Images like this one (http://www.sgobedford.co.uk/Business/productsbusiness/productcatalogbusiness/X06a/X0701.gif), for example? Or this one? (http://www.sgobedford.co.uk/Business/productsbusiness/productcatalogbusiness/X08/X0823.gif)
All the images and source would be mine, if I were the type to steal images and source and didn't mind getting sued.
And awful source it is too. I mean, look at this.
'<'+'input type="button" name="xqq" value="" onClick=ccd() style="visibility:hidden">An invisible button exists, which later has its click() function called purely for the purpose of calling ccd().

As demonstrated (look at the timespan between the last post and this one), you've made your site Javascript- and IE-dependant for little or no gain.

Hi, and thanks for that, I dont want to pinch the guys images, I am in the same trade as him and have a website similar with designs but wondered how he did it. He is very paranoid by the look of it and probably paid a fortune to have his images all "secured up".

Well done

wondered how he did it.He has a huge script he uses to document.write() the page source. As every web designer knows, document.write() causes a page to render very slowly if overused.

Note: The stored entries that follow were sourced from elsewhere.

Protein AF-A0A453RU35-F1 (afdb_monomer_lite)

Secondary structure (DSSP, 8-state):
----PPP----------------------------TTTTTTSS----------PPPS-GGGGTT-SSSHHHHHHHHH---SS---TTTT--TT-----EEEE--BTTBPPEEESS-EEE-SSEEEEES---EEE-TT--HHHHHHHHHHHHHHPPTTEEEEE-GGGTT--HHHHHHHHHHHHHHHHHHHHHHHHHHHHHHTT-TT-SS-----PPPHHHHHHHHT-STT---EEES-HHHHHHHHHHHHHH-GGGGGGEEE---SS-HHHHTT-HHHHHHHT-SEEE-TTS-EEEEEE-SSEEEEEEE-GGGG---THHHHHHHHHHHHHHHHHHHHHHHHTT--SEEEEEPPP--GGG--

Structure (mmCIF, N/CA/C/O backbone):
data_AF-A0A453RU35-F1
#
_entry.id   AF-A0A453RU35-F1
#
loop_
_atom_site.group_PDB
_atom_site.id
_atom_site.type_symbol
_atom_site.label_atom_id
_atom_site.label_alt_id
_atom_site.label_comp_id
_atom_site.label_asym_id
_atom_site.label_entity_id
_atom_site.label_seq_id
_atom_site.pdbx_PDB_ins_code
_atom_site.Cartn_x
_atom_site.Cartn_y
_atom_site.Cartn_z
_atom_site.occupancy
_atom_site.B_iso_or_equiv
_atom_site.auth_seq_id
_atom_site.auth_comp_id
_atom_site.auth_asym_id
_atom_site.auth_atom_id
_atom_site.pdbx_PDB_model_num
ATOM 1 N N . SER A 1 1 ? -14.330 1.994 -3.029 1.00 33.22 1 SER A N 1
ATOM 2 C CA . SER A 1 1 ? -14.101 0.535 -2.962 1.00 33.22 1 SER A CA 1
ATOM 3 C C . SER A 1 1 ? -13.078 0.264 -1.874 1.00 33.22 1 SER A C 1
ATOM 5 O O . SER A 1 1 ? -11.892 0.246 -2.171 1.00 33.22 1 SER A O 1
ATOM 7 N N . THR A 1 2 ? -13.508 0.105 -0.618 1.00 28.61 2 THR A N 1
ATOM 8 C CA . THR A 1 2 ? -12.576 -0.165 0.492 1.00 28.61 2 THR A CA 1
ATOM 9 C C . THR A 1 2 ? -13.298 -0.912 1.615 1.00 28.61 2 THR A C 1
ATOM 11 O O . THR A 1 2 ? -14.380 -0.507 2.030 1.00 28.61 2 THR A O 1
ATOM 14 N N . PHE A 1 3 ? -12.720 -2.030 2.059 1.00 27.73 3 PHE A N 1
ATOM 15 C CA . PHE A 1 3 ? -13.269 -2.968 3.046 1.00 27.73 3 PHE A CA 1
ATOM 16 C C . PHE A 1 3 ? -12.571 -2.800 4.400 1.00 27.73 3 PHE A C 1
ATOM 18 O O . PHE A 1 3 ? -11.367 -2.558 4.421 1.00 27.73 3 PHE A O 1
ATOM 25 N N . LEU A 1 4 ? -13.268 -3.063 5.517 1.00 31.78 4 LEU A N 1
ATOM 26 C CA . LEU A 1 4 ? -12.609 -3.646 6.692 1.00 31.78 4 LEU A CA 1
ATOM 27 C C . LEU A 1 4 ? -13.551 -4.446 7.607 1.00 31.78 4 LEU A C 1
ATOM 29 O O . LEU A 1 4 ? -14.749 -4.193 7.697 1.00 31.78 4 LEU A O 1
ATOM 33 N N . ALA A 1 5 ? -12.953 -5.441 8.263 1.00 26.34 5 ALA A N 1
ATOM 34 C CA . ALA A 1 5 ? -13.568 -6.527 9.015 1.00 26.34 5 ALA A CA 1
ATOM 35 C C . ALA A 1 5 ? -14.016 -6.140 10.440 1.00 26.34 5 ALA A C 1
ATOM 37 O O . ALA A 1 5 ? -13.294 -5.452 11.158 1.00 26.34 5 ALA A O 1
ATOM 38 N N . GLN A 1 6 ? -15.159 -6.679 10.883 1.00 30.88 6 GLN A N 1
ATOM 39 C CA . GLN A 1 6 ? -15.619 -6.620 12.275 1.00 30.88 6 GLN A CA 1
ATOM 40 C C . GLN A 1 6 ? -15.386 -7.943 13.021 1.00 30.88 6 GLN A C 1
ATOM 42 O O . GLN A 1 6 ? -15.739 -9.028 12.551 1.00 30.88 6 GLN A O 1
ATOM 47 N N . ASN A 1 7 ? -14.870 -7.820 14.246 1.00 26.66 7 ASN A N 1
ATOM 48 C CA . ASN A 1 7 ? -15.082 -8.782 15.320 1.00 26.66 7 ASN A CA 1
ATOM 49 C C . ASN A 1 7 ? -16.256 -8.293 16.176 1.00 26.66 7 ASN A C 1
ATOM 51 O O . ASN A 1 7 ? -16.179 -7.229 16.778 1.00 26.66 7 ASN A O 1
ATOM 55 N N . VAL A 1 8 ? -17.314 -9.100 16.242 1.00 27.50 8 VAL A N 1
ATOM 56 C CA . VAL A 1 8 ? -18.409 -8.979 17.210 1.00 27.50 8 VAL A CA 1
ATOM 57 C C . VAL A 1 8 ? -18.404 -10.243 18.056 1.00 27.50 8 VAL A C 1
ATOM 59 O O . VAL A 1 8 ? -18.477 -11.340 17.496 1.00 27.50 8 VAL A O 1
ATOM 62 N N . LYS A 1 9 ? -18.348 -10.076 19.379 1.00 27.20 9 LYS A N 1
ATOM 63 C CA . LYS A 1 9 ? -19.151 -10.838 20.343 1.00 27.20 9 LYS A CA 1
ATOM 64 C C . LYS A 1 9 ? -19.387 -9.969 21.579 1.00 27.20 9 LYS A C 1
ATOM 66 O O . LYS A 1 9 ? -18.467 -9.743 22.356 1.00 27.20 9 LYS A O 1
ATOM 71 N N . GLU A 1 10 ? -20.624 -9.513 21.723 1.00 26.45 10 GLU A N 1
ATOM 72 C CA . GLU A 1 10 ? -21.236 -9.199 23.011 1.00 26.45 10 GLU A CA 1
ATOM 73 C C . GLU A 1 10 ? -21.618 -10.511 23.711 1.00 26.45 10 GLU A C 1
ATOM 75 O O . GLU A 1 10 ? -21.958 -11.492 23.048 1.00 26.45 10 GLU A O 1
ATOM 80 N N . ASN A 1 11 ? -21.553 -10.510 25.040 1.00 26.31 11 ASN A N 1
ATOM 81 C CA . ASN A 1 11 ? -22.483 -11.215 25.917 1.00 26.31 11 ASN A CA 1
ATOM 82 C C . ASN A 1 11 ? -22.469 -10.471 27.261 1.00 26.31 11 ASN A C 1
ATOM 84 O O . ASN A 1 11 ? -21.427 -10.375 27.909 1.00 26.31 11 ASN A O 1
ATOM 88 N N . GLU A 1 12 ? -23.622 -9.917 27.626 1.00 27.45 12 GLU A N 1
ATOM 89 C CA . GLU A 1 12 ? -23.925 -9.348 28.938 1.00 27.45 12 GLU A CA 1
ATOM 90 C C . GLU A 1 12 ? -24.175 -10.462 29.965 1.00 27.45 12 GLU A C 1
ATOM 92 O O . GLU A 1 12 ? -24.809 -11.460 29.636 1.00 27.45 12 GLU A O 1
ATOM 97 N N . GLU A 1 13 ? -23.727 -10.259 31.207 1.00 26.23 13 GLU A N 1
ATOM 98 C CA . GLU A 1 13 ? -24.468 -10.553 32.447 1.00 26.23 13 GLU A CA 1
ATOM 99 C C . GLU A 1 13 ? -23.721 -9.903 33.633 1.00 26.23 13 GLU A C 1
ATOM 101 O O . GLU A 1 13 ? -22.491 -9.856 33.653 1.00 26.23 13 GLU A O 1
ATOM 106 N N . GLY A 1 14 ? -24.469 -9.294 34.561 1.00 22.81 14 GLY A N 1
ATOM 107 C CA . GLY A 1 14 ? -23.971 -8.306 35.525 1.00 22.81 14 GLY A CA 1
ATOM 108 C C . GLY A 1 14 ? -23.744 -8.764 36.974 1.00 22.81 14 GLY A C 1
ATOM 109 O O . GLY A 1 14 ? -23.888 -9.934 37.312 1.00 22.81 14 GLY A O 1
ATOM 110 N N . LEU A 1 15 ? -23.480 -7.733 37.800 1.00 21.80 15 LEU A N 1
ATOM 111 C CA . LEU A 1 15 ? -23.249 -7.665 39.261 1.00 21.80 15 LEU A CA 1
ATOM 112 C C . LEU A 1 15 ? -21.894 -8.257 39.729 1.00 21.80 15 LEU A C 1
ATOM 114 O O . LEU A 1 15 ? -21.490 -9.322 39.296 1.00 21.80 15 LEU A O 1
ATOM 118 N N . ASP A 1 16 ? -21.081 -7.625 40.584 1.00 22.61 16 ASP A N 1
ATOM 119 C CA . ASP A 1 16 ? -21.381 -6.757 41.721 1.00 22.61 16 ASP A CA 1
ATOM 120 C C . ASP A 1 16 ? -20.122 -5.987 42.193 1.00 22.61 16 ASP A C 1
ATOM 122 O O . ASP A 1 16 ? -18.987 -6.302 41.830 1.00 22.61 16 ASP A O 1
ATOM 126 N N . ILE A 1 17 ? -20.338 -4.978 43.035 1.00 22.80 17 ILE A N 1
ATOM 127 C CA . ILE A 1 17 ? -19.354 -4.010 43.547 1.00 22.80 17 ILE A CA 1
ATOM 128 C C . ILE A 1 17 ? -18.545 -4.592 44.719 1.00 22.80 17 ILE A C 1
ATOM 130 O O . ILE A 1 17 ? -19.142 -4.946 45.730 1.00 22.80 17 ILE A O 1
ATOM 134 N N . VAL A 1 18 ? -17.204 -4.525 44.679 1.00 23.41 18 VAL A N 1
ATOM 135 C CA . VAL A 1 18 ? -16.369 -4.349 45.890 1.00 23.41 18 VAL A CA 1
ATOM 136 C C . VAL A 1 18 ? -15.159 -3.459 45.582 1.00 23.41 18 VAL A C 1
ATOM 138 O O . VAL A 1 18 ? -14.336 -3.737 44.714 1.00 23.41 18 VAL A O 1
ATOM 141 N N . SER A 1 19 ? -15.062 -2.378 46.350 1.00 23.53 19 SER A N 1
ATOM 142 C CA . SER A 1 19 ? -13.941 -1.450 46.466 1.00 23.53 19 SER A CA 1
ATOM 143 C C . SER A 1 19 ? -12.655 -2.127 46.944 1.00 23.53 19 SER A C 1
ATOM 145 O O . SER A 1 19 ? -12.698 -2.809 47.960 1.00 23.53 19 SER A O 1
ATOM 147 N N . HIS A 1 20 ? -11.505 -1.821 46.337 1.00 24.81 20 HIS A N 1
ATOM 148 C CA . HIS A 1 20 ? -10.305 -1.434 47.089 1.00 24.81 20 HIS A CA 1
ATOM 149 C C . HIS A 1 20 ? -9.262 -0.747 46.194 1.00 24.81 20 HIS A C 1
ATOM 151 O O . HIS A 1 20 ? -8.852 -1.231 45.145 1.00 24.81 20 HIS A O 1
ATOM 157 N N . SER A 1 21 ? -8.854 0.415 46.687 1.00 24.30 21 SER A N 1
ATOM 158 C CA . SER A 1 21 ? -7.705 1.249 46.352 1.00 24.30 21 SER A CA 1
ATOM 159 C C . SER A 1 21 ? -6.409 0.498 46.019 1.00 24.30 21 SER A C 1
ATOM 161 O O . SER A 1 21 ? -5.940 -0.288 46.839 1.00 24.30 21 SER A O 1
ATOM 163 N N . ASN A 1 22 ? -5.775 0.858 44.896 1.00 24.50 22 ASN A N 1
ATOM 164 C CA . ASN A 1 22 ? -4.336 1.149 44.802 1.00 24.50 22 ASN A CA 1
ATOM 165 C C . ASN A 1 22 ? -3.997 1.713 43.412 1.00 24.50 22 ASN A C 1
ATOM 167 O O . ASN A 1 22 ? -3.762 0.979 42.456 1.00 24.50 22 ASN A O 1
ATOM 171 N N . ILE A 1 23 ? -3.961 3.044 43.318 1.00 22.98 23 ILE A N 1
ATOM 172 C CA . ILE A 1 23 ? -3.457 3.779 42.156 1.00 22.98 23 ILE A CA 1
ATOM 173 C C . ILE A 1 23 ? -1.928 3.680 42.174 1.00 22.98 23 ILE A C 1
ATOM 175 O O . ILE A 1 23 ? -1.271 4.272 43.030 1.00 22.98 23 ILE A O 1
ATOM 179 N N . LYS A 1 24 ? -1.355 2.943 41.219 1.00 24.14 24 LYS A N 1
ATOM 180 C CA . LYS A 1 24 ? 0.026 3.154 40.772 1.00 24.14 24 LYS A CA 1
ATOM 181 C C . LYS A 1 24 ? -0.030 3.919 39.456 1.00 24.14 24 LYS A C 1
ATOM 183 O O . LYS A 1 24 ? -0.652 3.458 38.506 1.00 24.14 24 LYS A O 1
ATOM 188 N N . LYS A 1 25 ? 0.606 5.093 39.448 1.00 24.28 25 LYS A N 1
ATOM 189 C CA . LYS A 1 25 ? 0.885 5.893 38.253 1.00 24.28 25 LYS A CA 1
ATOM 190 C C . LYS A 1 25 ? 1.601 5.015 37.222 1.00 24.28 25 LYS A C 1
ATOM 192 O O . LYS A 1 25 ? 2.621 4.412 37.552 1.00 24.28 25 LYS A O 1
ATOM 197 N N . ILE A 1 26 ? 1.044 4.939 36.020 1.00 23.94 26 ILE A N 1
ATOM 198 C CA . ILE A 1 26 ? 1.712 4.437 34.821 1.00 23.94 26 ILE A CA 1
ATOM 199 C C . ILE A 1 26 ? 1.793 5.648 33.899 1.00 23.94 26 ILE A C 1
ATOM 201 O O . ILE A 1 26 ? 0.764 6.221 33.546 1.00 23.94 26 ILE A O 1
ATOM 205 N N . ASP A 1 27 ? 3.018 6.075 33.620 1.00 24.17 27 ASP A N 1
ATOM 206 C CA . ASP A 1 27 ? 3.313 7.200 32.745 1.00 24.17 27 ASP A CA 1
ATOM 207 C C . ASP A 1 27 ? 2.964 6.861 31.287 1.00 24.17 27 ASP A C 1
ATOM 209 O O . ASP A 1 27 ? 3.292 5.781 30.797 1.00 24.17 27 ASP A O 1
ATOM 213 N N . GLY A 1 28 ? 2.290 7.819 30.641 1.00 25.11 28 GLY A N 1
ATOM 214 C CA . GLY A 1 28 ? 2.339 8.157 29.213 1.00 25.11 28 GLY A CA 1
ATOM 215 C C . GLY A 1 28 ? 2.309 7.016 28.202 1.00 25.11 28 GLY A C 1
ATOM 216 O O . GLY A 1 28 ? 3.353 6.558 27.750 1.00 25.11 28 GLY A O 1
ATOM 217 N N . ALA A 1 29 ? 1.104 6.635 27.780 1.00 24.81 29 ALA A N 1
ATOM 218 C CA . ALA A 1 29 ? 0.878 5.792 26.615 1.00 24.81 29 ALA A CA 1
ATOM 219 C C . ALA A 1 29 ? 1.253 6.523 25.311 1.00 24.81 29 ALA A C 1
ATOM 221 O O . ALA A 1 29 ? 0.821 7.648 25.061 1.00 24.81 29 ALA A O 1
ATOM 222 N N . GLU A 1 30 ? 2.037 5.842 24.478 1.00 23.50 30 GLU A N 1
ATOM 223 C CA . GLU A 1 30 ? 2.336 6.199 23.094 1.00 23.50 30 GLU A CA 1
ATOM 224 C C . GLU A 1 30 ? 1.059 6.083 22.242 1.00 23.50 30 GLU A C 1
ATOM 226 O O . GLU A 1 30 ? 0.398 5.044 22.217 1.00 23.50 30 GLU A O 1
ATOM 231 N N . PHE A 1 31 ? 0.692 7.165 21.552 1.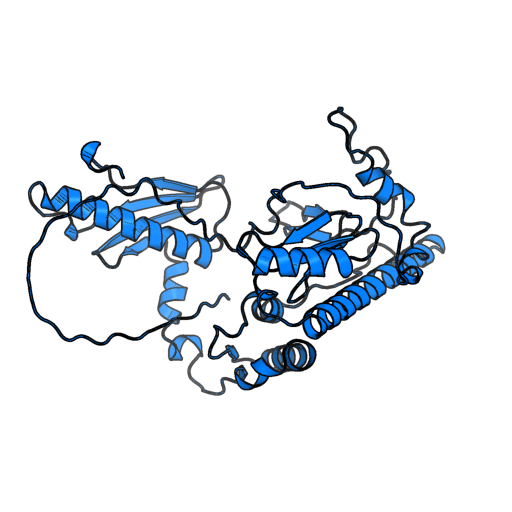00 23.67 31 PHE A N 1
ATOM 232 C CA . PHE A 1 31 ? -0.433 7.192 20.619 1.00 23.67 31 PHE A CA 1
ATOM 233 C C . PHE A 1 31 ? -0.054 6.481 19.310 1.00 23.67 31 PHE A C 1
ATOM 235 O O . PHE A 1 31 ? 0.816 6.931 18.564 1.00 23.67 31 PHE A O 1
ATOM 242 N N . GLU A 1 32 ? -0.723 5.363 19.027 1.00 24.86 32 GLU A N 1
ATOM 243 C CA . GLU A 1 32 ? -0.567 4.585 17.797 1.00 24.86 32 GLU A CA 1
ATOM 244 C C . GLU A 1 32 ? -1.240 5.284 16.601 1.00 24.86 32 GLU A C 1
ATOM 246 O O . GLU A 1 32 ? -2.467 5.337 16.486 1.00 24.86 32 GLU A O 1
ATOM 251 N N . ASN A 1 33 ? -0.425 5.776 15.665 1.00 23.17 33 ASN A N 1
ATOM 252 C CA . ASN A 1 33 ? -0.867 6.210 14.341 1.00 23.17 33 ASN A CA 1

Also, because Javascript is used to render the page, no Javascript means no page.

hii i wanted to ask how they disabled the print screen on that sgobedford.co.uk site. i plan on making a site which will mainly be all photos and so dont want people stealing my pics..??

I read what Twey said..is the disabling print screen part of the script you said he uses to document write the page source?

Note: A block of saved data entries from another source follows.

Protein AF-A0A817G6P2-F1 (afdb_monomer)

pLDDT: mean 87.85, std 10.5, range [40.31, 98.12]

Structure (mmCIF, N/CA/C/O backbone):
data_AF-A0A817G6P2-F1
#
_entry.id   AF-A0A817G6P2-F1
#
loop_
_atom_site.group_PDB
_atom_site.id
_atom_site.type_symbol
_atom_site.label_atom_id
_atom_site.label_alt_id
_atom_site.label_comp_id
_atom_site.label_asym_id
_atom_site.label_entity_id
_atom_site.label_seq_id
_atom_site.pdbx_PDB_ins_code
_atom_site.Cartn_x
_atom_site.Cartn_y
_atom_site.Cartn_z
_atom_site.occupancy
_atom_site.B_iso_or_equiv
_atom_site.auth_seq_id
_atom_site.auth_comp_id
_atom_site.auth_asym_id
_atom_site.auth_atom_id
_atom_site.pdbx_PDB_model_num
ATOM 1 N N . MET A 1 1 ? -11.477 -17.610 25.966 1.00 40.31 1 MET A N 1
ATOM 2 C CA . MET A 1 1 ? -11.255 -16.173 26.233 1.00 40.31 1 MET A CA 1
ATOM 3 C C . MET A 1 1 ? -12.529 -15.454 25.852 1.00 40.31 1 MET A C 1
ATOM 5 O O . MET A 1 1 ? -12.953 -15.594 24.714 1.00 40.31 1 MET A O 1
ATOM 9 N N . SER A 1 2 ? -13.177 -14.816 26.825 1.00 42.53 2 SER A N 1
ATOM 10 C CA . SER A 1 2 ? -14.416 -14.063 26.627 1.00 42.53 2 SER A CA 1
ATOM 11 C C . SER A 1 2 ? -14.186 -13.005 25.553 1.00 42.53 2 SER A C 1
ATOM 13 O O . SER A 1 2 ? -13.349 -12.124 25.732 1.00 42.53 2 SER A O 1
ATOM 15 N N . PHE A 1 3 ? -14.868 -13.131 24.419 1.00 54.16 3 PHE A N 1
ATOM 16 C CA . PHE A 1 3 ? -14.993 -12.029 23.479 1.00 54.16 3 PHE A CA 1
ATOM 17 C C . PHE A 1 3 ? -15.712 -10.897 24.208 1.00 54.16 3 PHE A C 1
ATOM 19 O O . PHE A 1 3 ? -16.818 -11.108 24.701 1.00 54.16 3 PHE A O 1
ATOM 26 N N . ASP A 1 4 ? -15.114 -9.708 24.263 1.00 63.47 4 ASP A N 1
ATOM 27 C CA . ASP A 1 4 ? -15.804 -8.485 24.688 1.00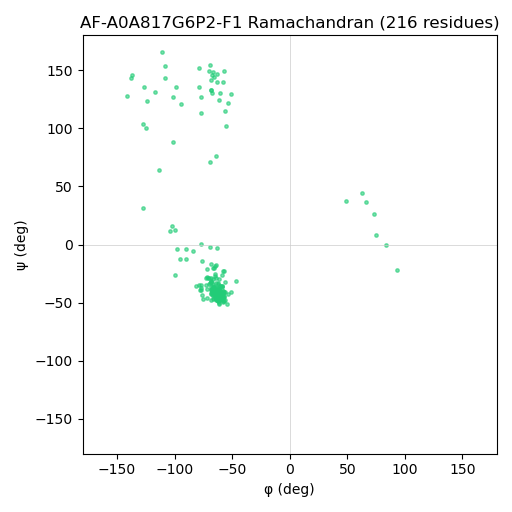 63.47 4 ASP A CA 1
ATOM 28 C C . ASP A 1 4 ? -16.835 -8.094 23.614 1.00 63.47 4 ASP A C 1
ATOM 30 O O . ASP A 1 4 ? -16.670 -7.146 22.843 1.00 63.47 4 ASP A O 1
ATOM 34 N N . SER A 1 5 ? -17.903 -8.889 23.522 1.00 62.03 5 SER A N 1
ATOM 35 C CA . SER A 1 5 ? -19.057 -8.656 22.654 1.00 62.03 5 SER A CA 1
ATOM 36 C C . SER A 1 5 ? -19.673 -7.285 22.944 1.00 62.03 5 SER A C 1
ATOM 38 O O . SER A 1 5 ? -20.104 -6.588 22.030 1.00 62.03 5 SER A O 1
ATOM 40 N N . GLU A 1 6 ? -19.611 -6.840 24.198 1.00 65.75 6 GLU A N 1
ATOM 41 C CA . GLU A 1 6 ? -20.109 -5.542 24.647 1.00 65.75 6 GLU A CA 1
ATOM 42 C C . GLU A 1 6 ? -19.309 -4.365 24.064 1.00 65.75 6 GLU A C 1
ATOM 44 O O . GLU A 1 6 ? -19.897 -3.408 23.556 1.00 65.75 6 GLU A O 1
ATOM 49 N N . ALA A 1 7 ? -17.974 -4.464 24.021 1.00 66.94 7 ALA A N 1
ATOM 50 C CA . ALA A 1 7 ? -17.131 -3.442 23.400 1.00 66.94 7 ALA A CA 1
ATOM 51 C C . ALA A 1 7 ? -17.368 -3.359 21.886 1.00 66.94 7 ALA A C 1
ATOM 53 O O . ALA A 1 7 ? -17.406 -2.264 21.330 1.00 66.94 7 ALA A O 1
ATOM 54 N N . ILE A 1 8 ? -17.564 -4.502 21.221 1.00 67.75 8 ILE A N 1
ATOM 55 C CA . ILE A 1 8 ? -17.860 -4.559 19.783 1.00 67.75 8 ILE A CA 1
ATOM 56 C C . ILE A 1 8 ? -19.233 -3.950 19.497 1.00 67.75 8 ILE A C 1
ATOM 58 O O . ILE A 1 8 ? -19.341 -3.086 18.632 1.00 67.75 8 ILE A O 1
ATOM 62 N N . ASN A 1 9 ? -20.261 -4.319 20.259 1.00 68.94 9 ASN A N 1
ATOM 63 C CA . ASN A 1 9 ? -21.607 -3.776 20.090 1.00 68.94 9 ASN A CA 1
ATOM 64 C C . ASN A 1 9 ? -21.646 -2.261 20.331 1.00 68.94 9 ASN A C 1
ATOM 66 O O . ASN A 1 9 ? -22.288 -1.536 19.575 1.00 68.94 9 ASN A O 1
ATOM 70 N N . HIS A 1 10 ? -20.907 -1.762 21.325 1.00 73.00 10 HIS A N 1
ATOM 71 C CA . HIS A 1 10 ? -20.779 -0.325 21.567 1.00 73.00 10 HIS A CA 1
ATOM 72 C C . HIS A 1 10 ? -19.985 0.403 20.465 1.00 73.00 10 HIS A C 1
ATOM 74 O O . HIS A 1 10 ? -20.246 1.565 20.159 1.00 73.00 10 HIS A O 1
ATOM 80 N N . LEU A 1 11 ? -18.999 -0.249 19.850 1.00 70.25 11 LEU A N 1
ATOM 81 C CA . LEU A 1 11 ? -18.218 0.351 18.768 1.00 70.25 11 LEU A CA 1
ATOM 82 C C . LEU A 1 11 ? -19.005 0.358 17.448 1.00 70.25 11 LEU A C 1
ATOM 84 O O . LEU A 1 11 ? -18.985 1.347 16.718 1.00 70.25 11 LEU A O 1
ATOM 88 N N . LEU A 1 12 ? -19.780 -0.697 17.192 1.00 70.62 12 LEU A N 1
ATOM 89 C CA . LEU A 1 12 ? -20.703 -0.794 16.062 1.00 70.62 12 LEU A CA 1
ATOM 90 C C . LEU A 1 12 ? -21.902 0.144 16.204 1.00 70.62 12 LEU A C 1
ATOM 92 O O . LEU A 1 12 ? -22.353 0.689 15.197 1.00 70.62 12 LEU A O 1
ATOM 96 N N . SER A 1 13 ? -22.384 0.402 17.424 1.00 79.88 13 SER A N 1
ATOM 97 C CA . SER A 1 13 ? -23.436 1.403 17.650 1.00 79.88 13 SER A CA 1
ATOM 98 C C . SER A 1 13 ? -22.970 2.827 17.332 1.00 79.88 13 SER A C 1
ATOM 100 O O . SER A 1 13 ? -23.793 3.691 17.045 1.00 79.88 13 SER A O 1
ATOM 102 N N . LYS A 1 14 ? -21.651 3.064 17.313 1.00 85.12 14 LYS A N 1
ATOM 103 C CA . LYS A 1 14 ? -21.021 4.323 16.886 1.00 85.12 14 LYS A CA 1
ATOM 104 C C . LYS A 1 14 ? -20.388 4.245 15.493 1.00 85.12 14 LYS A C 1
ATOM 106 O O . LYS A 1 14 ? -19.645 5.153 15.122 1.00 85.12 14 LYS A O 1
ATOM 111 N N . SER A 1 15 ? -20.663 3.188 14.724 1.00 85.00 15 SER A N 1
ATOM 112 C CA . SER A 1 15 ? -20.030 2.963 13.416 1.00 85.00 15 SER A CA 1
ATOM 113 C C . SER A 1 15 ? -20.219 4.138 12.459 1.00 85.00 15 SER A C 1
ATOM 115 O O . SER A 1 15 ? -19.242 4.555 11.847 1.00 85.00 15 SER A O 1
ATOM 117 N N . ASP A 1 16 ? -21.405 4.745 12.411 1.00 87.31 16 ASP A N 1
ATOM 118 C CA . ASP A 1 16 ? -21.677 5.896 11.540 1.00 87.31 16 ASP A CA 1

Also im wondering how i do that of making it so the page is only viewable where javascript IS enabled on the browser?? is that all part of the script

Sorry if i sound dumb..i dont kno much about javascript and how it works =/

hii i wanted to ask how they disabled the print screen on that sgobedford.co.uk site. i plan on making a site which will mainly be all photos and so dont want people stealing my pics..??

I read what Twey said..is the disabling print screen part of the script you said he uses to document write the page source?

Also im wondering how i do that of making it so the page is only viewable where javascript IS enabled on the browser?? is that all part of the script

Sorry if i sound dumb..i dont kno much about javascript and how it works =/

Don't bother, the images are still in the browser cache and can be taken from there. Also, with FF javascript can be enabled but certain scripts disabled, making any javascript protection useless. Also in FF the entire page can be loaded and then javascript disabled, after that no script protection will work but, the page and its images are still there, ripe for the taking.

hii i wanted to ask how they disabled the print screen on that sgobedford.co.uk site.They didn't. Grabbing a screenshot is still very much possible.
i plan on making a site which will mainly be all photos and so dont want people stealing my pics..??This is what copyright is for. Watermarks help too.
Also im wondering how i do that of making it so the page is only viewable where javascript IS enabled on the browser??This is not a good thing. This is a very very bad thing.
Also in FF the entire page can be loaded and then javascript disabled, after that no script protection will work but, the page and its images are still there, ripe for the taking.Also in FF the entire page fails to work and goes into an infinite loop of popups advising the user that he/she needs a browser of version 4 or higher.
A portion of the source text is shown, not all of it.